There is a very mature C++ framework called ACE (Adaptive Communications Environment) which was designed for high volume server applications in telecommunications. It may be a good foundation for your product - it has support for quite a variety of concurrency models and deals with most of the nuts and bolts of synchronisation within the framework. You might find that the time spent learning how to drive this framework pays you back in less development and easier implementation and testing.
One Thread for the receiving of instrument updates which will process the update and put it in a BlockingQueue.
One Thread to take the update from the BlockingQueue and hand it off to the process that handles that instrument, or set of instruments. This process will need to serialize the events to an instrument so the customer will not receive notices out-of-order.
This process (Thread) will need to iterated through the list of customers registered to receive notification and create a list of customers who should be notified based on their criteria. The process should then hand off the list to another process that will notify the customer of the change.

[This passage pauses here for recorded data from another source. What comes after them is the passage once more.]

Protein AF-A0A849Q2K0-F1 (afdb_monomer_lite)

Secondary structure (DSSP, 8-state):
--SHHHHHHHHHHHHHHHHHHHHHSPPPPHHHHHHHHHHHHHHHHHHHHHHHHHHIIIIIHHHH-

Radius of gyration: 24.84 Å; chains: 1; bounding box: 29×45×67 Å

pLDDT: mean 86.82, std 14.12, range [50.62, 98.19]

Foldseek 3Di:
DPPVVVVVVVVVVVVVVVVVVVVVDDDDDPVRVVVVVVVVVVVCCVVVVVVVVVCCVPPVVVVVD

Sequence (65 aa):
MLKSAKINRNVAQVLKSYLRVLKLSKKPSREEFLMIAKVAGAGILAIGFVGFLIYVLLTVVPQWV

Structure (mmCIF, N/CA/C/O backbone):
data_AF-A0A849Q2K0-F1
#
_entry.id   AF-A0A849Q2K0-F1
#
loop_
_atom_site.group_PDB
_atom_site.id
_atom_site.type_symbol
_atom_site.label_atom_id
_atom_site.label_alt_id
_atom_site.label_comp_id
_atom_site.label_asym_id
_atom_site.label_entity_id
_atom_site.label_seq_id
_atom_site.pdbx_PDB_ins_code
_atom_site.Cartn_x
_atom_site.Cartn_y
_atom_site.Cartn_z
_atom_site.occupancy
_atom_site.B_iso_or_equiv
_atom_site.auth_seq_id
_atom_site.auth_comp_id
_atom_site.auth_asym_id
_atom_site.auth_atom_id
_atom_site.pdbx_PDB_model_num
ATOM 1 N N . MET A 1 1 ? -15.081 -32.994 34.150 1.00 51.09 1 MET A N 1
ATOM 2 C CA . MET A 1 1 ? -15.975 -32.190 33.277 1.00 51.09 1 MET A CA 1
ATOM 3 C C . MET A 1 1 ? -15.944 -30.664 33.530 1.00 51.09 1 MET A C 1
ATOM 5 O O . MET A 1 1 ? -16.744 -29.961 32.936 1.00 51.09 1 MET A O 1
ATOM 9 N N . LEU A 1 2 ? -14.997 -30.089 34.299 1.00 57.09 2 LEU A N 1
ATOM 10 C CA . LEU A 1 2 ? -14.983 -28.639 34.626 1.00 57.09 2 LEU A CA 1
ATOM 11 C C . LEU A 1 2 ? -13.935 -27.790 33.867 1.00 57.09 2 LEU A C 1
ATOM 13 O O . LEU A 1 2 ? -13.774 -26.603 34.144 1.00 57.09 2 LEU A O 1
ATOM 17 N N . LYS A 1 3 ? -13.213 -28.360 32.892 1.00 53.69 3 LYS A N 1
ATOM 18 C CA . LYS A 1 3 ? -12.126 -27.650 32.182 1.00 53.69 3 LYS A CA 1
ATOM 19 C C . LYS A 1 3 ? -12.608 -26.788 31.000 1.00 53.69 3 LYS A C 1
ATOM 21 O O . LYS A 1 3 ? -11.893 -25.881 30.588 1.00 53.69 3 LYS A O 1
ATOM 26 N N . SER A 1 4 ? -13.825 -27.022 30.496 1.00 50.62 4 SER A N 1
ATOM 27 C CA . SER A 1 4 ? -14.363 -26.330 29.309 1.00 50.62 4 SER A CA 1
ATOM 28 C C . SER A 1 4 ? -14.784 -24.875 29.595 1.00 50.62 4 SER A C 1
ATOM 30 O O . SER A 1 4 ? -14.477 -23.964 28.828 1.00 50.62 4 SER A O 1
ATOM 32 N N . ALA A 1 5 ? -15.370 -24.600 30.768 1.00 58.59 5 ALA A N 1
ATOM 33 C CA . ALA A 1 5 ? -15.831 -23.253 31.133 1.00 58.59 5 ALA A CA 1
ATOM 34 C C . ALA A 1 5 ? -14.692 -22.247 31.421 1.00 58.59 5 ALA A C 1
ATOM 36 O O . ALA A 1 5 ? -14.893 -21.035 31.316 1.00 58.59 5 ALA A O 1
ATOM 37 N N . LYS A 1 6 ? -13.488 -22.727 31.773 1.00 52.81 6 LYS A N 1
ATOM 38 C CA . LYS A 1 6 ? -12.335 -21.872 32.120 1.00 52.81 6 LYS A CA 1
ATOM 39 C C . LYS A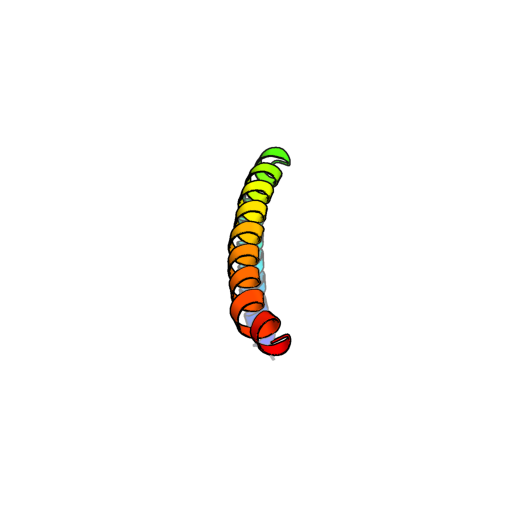 1 6 ? -11.617 -21.309 30.886 1.00 52.81 6 LYS A C 1
ATOM 41 O O . LYS A 1 6 ? -11.114 -20.193 30.946 1.00 52.81 6 LYS A O 1
ATOM 46 N N . ILE A 1 7 ? -11.614 -22.036 29.765 1.00 57.31 7 ILE A N 1
ATOM 47 C CA . ILE A 1 7 ? -10.997 -21.575 28.507 1.00 57.31 7 ILE A CA 1
ATOM 48 C C . ILE A 1 7 ? -11.850 -20.480 27.839 1.00 57.31 7 ILE A C 1
ATOM 50 O O . ILE A 1 7 ? -11.305 -19.492 27.349 1.00 57.31 7 ILE A O 1
ATOM 54 N N . ASN A 1 8 ? -13.183 -20.590 27.906 1.00 57.22 8 ASN A N 1
ATOM 55 C CA . ASN A 1 8 ? -14.109 -19.639 27.278 1.00 57.22 8 ASN A CA 1
ATOM 56 C C . ASN A 1 8 ? -14.005 -18.213 27.862 1.00 57.22 8 ASN A C 1
ATOM 58 O O . ASN A 1 8 ? -14.032 -17.231 27.124 1.00 57.22 8 ASN A O 1
ATOM 62 N N . ARG A 1 9 ? -13.791 -18.067 29.180 1.00 62.53 9 ARG A N 1
ATOM 63 C CA . ARG A 1 9 ? -13.655 -16.732 29.792 1.00 62.53 9 ARG A CA 1
ATOM 64 C C . ARG A 1 9 ? -12.462 -15.945 29.247 1.00 62.53 9 ARG A C 1
ATOM 66 O O . ARG A 1 9 ? -12.619 -14.761 28.976 1.00 62.53 9 ARG A O 1
ATOM 73 N N . ASN A 1 10 ? -11.309 -16.585 29.051 1.00 72.31 10 ASN A N 1
ATOM 74 C CA . ASN A 1 10 ? -10.111 -15.892 28.571 1.00 72.31 10 ASN A CA 1
ATOM 75 C C . ASN A 1 10 ? -10.284 -15.394 27.132 1.00 72.31 10 ASN A C 1
ATOM 77 O O . ASN A 1 10 ? -10.019 -14.226 26.861 1.00 72.31 10 ASN A O 1
ATOM 81 N N . VAL A 1 11 ? -10.804 -16.230 26.227 1.00 81.00 11 VAL A N 1
ATOM 82 C CA . VAL A 1 11 ? -11.051 -15.827 24.831 1.00 81.00 11 VAL A CA 1
ATOM 83 C C . VAL A 1 11 ? -12.121 -14.735 24.762 1.00 81.00 11 VAL A C 1
ATOM 85 O O . VAL A 1 11 ? -11.915 -13.711 24.115 1.00 81.00 11 VAL A O 1
ATOM 88 N N . ALA A 1 12 ? -13.230 -14.886 25.493 1.00 82.25 12 ALA A N 1
ATOM 89 C CA . ALA A 1 12 ? -14.283 -13.873 25.540 1.00 82.25 12 ALA A CA 1
ATOM 90 C C . ALA A 1 12 ? -13.794 -12.531 26.119 1.00 82.25 12 ALA A C 1
ATOM 92 O O . ALA A 1 12 ? -14.214 -11.467 25.658 1.00 82.25 12 ALA A O 1
ATOM 93 N N . GLN A 1 13 ? -12.897 -12.552 27.111 1.00 84.19 13 GLN A N 1
ATOM 94 C CA . GLN A 1 13 ? -12.299 -11.334 27.661 1.00 84.19 13 GLN A CA 1
ATOM 95 C C . GLN A 1 13 ? -11.312 -10.680 26.692 1.00 84.19 13 GLN A C 1
ATOM 97 O O . GLN A 1 13 ? -11.366 -9.464 26.523 1.00 84.19 13 GLN A O 1
ATOM 102 N N . VAL A 1 14 ? -10.481 -11.462 26.003 1.00 86.00 14 VAL A N 1
ATOM 10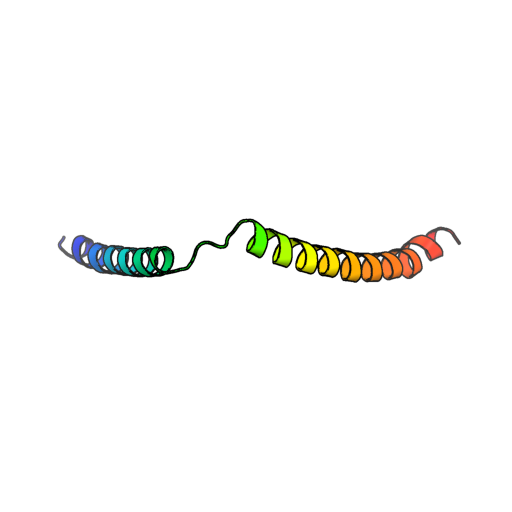3 C CA . VAL A 1 14 ? -9.561 -10.961 24.969 1.00 86.00 14 VAL A CA 1
ATOM 104 C C . VAL A 1 14 ? -10.333 -10.319 23.809 1.00 86.00 14 VAL A C 1
ATOM 106 O O . VAL A 1 14 ? -10.025 -9.196 23.411 1.00 86.00 14 VAL A O 1
ATOM 109 N N . LEU A 1 15 ? -11.407 -10.959 23.337 1.00 87.88 15 LEU A N 1
ATOM 110 C CA . LEU A 1 15 ? -12.284 -10.395 22.307 1.00 87.88 15 LEU A CA 1
ATOM 111 C C . LEU A 1 15 ? -12.937 -9.084 22.761 1.00 87.88 15 LEU A C 1
ATOM 113 O O . LEU A 1 15 ? -12.963 -8.116 22.001 1.00 87.88 15 LEU A O 1
ATOM 117 N N . LYS A 1 16 ? -13.417 -9.002 24.010 1.00 88.69 16 LYS A N 1
ATOM 118 C CA . LYS A 1 16 ? -13.942 -7.742 24.567 1.00 88.69 16 LYS A CA 1
ATOM 119 C C . LYS A 1 16 ? -12.882 -6.639 24.606 1.00 88.69 16 LYS A C 1
ATOM 121 O O . LYS A 1 16 ? -13.214 -5.489 24.315 1.00 88.69 16 LYS A O 1
ATOM 126 N N . SER A 1 17 ? -11.635 -6.971 24.934 1.00 87.56 17 SER A N 1
ATOM 127 C CA . SER A 1 17 ? -10.519 -6.021 24.918 1.00 87.56 17 SER A CA 1
ATOM 128 C C . SER A 1 17 ? -10.238 -5.507 23.504 1.00 87.56 17 SER A C 1
ATOM 130 O O . SER A 1 17 ? -10.181 -4.293 23.312 1.00 87.56 17 SER A O 1
ATOM 132 N N . TYR A 1 18 ? -10.172 -6.384 22.496 1.00 91.75 18 TYR A N 1
ATOM 133 C CA . TYR A 1 18 ? -9.986 -5.971 21.098 1.00 91.75 18 TYR A CA 1
ATOM 134 C C . TYR A 1 18 ? -11.145 -5.126 20.572 1.00 91.75 18 TYR A C 1
ATOM 136 O O . TYR A 1 18 ? -10.916 -4.104 19.933 1.00 91.75 18 TYR A O 1
ATOM 144 N N . LEU A 1 19 ? -12.389 -5.485 20.898 1.00 91.94 19 LEU A N 1
ATOM 145 C CA . LEU A 1 19 ? -13.560 -4.689 20.528 1.00 91.94 19 LEU A CA 1
ATOM 146 C C . LEU A 1 19 ? -13.533 -3.293 21.152 1.00 91.94 19 LEU A C 1
ATOM 148 O O . LEU A 1 19 ? -13.991 -2.341 20.529 1.00 91.94 19 LEU A O 1
ATOM 152 N N . ARG A 1 20 ? -13.009 -3.147 22.374 1.00 93.38 20 ARG A N 1
ATOM 153 C CA . ARG A 1 20 ? -12.841 -1.830 22.997 1.00 93.38 20 ARG A CA 1
ATOM 154 C C . ARG A 1 20 ? -11.809 -0.998 22.236 1.00 93.38 20 ARG A C 1
ATOM 156 O O . ARG A 1 20 ? -12.088 0.159 21.949 1.00 93.38 20 ARG A O 1
ATOM 163 N N . VAL A 1 21 ? -10.676 -1.592 21.858 1.00 93.69 21 VAL A N 1
ATOM 164 C CA . VAL A 1 21 ? -9.637 -0.925 21.051 1.00 93.69 21 VAL A CA 1
ATOM 165 C C . VAL A 1 21 ? -10.177 -0.514 19.678 1.00 93.69 21 VAL A C 1
ATOM 167 O O . VAL A 1 21 ? -9.984 0.624 19.265 1.00 93.69 21 VAL A O 1
ATOM 170 N N . LEU A 1 22 ? -10.933 -1.391 19.012 1.00 90.88 22 LEU A N 1
ATOM 171 C CA . LEU A 1 22 ? -11.549 -1.109 17.710 1.00 90.88 22 LEU A CA 1
ATOM 172 C C . LEU A 1 22 ? -12.647 -0.032 17.774 1.00 90.88 22 LEU A C 1
ATOM 174 O O . LEU A 1 22 ? -12.970 0.585 16.768 1.00 90.88 22 LEU A O 1
ATOM 178 N N . LYS A 1 23 ? -13.253 0.175 18.949 1.00 89.81 23 LYS A N 1
ATOM 179 C CA . LYS A 1 23 ? -14.206 1.269 19.202 1.00 89.81 23 LYS A CA 1
ATOM 180 C C . LYS A 1 23 ? -13.514 2.577 19.590 1.00 89.81 23 LYS A C 1
ATOM 182 O O . LYS A 1 23 ? -14.097 3.636 19.399 1.00 89.81 23 LYS A O 1
ATOM 187 N N . LEU A 1 24 ? -12.314 2.495 20.167 1.00 94.38 24 LEU A N 1
ATOM 188 C CA . LEU A 1 24 ? -11.466 3.643 20.504 1.00 94.38 24 LEU A CA 1
ATOM 189 C C . LEU A 1 24 ? -10.764 4.218 19.270 1.00 94.38 24 LEU A C 1
ATOM 191 O O . LEU A 1 24 ? -10.427 5.400 19.264 1.00 94.38 24 LEU A O 1
ATOM 195 N N . SER A 1 25 ? -10.527 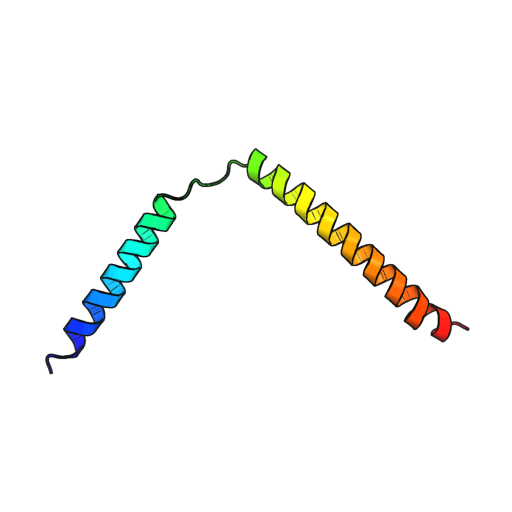3.409 18.236 1.00 91.75 25 SER A N 1
ATOM 196 C CA . SER A 1 25 ? -9.916 3.894 17.004 1.00 91.75 25 SER A CA 1
ATOM 197 C C . SER A 1 25 ? -10.841 4.874 16.277 1.00 91.75 25 SER A C 1
ATOM 199 O O . SER A 1 25 ? -12.045 4.661 16.120 1.00 91.75 25 SER A O 1
ATOM 201 N N . LYS A 1 26 ? -10.259 5.981 15.808 1.00 88.50 26 LYS A N 1
ATOM 202 C CA . LYS A 1 26 ? -10.976 6.994 15.033 1.00 88.50 26 LYS A CA 1
ATOM 203 C C . LYS A 1 26 ? -11.280 6.438 13.642 1.00 88.50 26 LYS A C 1
ATOM 205 O O . LYS A 1 26 ? -10.366 6.112 12.888 1.00 88.50 26 LYS A O 1
ATOM 210 N N . LYS A 1 27 ? -12.564 6.354 13.284 1.00 91.75 27 LYS A N 1
ATOM 211 C CA . LYS A 1 27 ? -12.973 6.068 11.904 1.00 91.75 27 LYS A CA 1
ATOM 212 C C . LYS A 1 27 ? -12.562 7.258 11.021 1.00 91.75 27 LYS A C 1
ATOM 214 O O . LYS A 1 27 ? -12.943 8.380 11.365 1.00 91.75 27 LYS A O 1
ATOM 219 N N . PRO A 1 28 ? -11.814 7.046 9.923 1.00 90.50 28 PRO A N 1
ATOM 220 C CA . PRO A 1 28 ? -11.377 8.144 9.070 1.00 90.50 28 PRO A CA 1
ATOM 221 C C . PRO A 1 28 ? -12.578 8.843 8.430 1.00 90.50 28 PRO A C 1
ATOM 223 O O . PRO A 1 28 ? -13.594 8.203 8.118 1.00 90.50 28 PRO A O 1
ATOM 226 N N . SER A 1 29 ? -12.462 10.153 8.219 1.00 95.31 29 SER A N 1
ATOM 227 C CA . SER A 1 29 ? -13.424 10.887 7.397 1.00 95.31 29 SER A CA 1
ATOM 228 C C . SER A 1 29 ? -13.289 10.463 5.927 1.00 95.31 29 SER A C 1
ATOM 230 O O . SER A 1 29 ? -12.270 9.907 5.506 1.00 95.31 29 SER A O 1
ATOM 232 N N . ARG A 1 30 ? -14.323 10.712 5.110 1.00 94.44 30 ARG A N 1
ATOM 233 C CA . ARG A 1 30 ? -14.256 10.400 3.670 1.00 94.44 30 ARG A CA 1
ATOM 234 C C . ARG A 1 30 ? -13.128 11.167 2.975 1.00 94.44 30 ARG A C 1
ATOM 236 O O . ARG A 1 30 ? -12.500 10.621 2.077 1.00 94.44 30 ARG A O 1
ATOM 243 N N . GLU A 1 31 ? -12.852 12.392 3.404 1.00 95.56 31 GLU A N 1
ATOM 244 C CA . GLU A 1 31 ? -11.785 13.225 2.846 1.00 95.56 31 GLU A CA 1
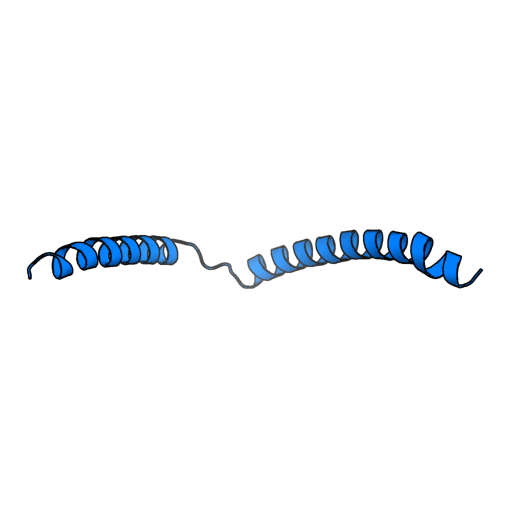ATOM 245 C C . GLU A 1 31 ? -10.394 12.687 3.198 1.00 95.56 31 GLU A C 1
ATOM 247 O O . GLU A 1 31 ? -9.575 12.499 2.298 1.00 95.56 31 GLU A O 1
ATOM 252 N N . GLU A 1 32 ? -10.154 12.351 4.474 1.00 94.38 32 GLU A N 1
ATOM 253 C CA . GLU A 1 32 ? -8.901 11.734 4.940 1.00 94.38 32 GLU A CA 1
ATOM 254 C C . GLU A 1 32 ? -8.634 10.419 4.188 1.00 94.38 32 GLU A C 1
ATOM 256 O O . GLU A 1 32 ? -7.533 10.183 3.686 1.00 94.38 32 GLU A O 1
ATOM 261 N N . PHE A 1 33 ? -9.667 9.580 4.044 1.00 95.75 33 PHE A N 1
ATOM 262 C CA . PHE A 1 33 ? -9.568 8.318 3.313 1.00 95.75 33 PHE A CA 1
ATOM 263 C C . PHE A 1 33 ? -9.212 8.533 1.839 1.00 95.75 33 PHE A C 1
ATOM 265 O O . PHE A 1 33 ? -8.305 7.882 1.323 1.00 95.75 33 PHE A O 1
ATOM 272 N N . LEU A 1 34 ? -9.901 9.453 1.158 1.00 96.75 34 LEU A N 1
ATOM 273 C CA . LEU A 1 34 ? -9.657 9.729 -0.257 1.00 96.75 34 LEU A CA 1
ATOM 274 C C . LEU A 1 34 ? -8.270 10.326 -0.498 1.00 96.75 34 LEU A C 1
ATOM 276 O O . LEU A 1 34 ? -7.654 10.016 -1.515 1.00 96.75 34 LEU A O 1
ATOM 280 N N . MET A 1 35 ? -7.762 11.153 0.415 1.00 96.81 35 MET A N 1
ATOM 281 C CA . MET A 1 35 ? -6.406 11.693 0.319 1.00 96.81 35 MET A CA 1
ATOM 282 C C . MET A 1 35 ? -5.364 10.571 0.358 1.00 96.81 35 MET A C 1
ATOM 284 O O . MET A 1 35 ? -4.524 10.480 -0.538 1.00 96.81 35 MET A O 1
ATOM 288 N N . ILE A 1 36 ? -5.465 9.672 1.340 1.00 96.62 36 ILE A N 1
ATOM 289 C CA . ILE A 1 36 ? -4.558 8.523 1.469 1.00 96.62 36 ILE A CA 1
ATOM 290 C C . ILE A 1 36 ? -4.701 7.588 0.264 1.00 96.62 36 ILE A C 1
ATOM 292 O O . ILE A 1 36 ? -3.699 7.176 -0.315 1.00 96.62 36 ILE A O 1
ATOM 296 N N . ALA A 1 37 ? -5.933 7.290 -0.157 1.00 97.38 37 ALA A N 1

The notification process should iterate through the list and send each notification event to another process that handles how the customer wants to be notified (email, etc.).
One of the problems will be that with 100,000 customers synchronizing access to the list of customers and their criteria to be monitored.
You should try to find a way to organize the alerts as a tree and be able to quickly decide what alerts can be triggered by an update.
For example let's assume that the alert is the level of a certain indicator. Said indicator can have a range of 0, n. I would groups the clients who want to be notified of the level of the said indicator in a sort of a binary tree. That way you can scale it properly (you can actually implement a subtree as a process on a different machine) and the number of matches required to find the proper subset of clients will always be logarithmic.
Probably the Apache Mina network application framework as well as Apache Camel for messages routing are the good start point. Also Kilim message-passing framework looks very promising.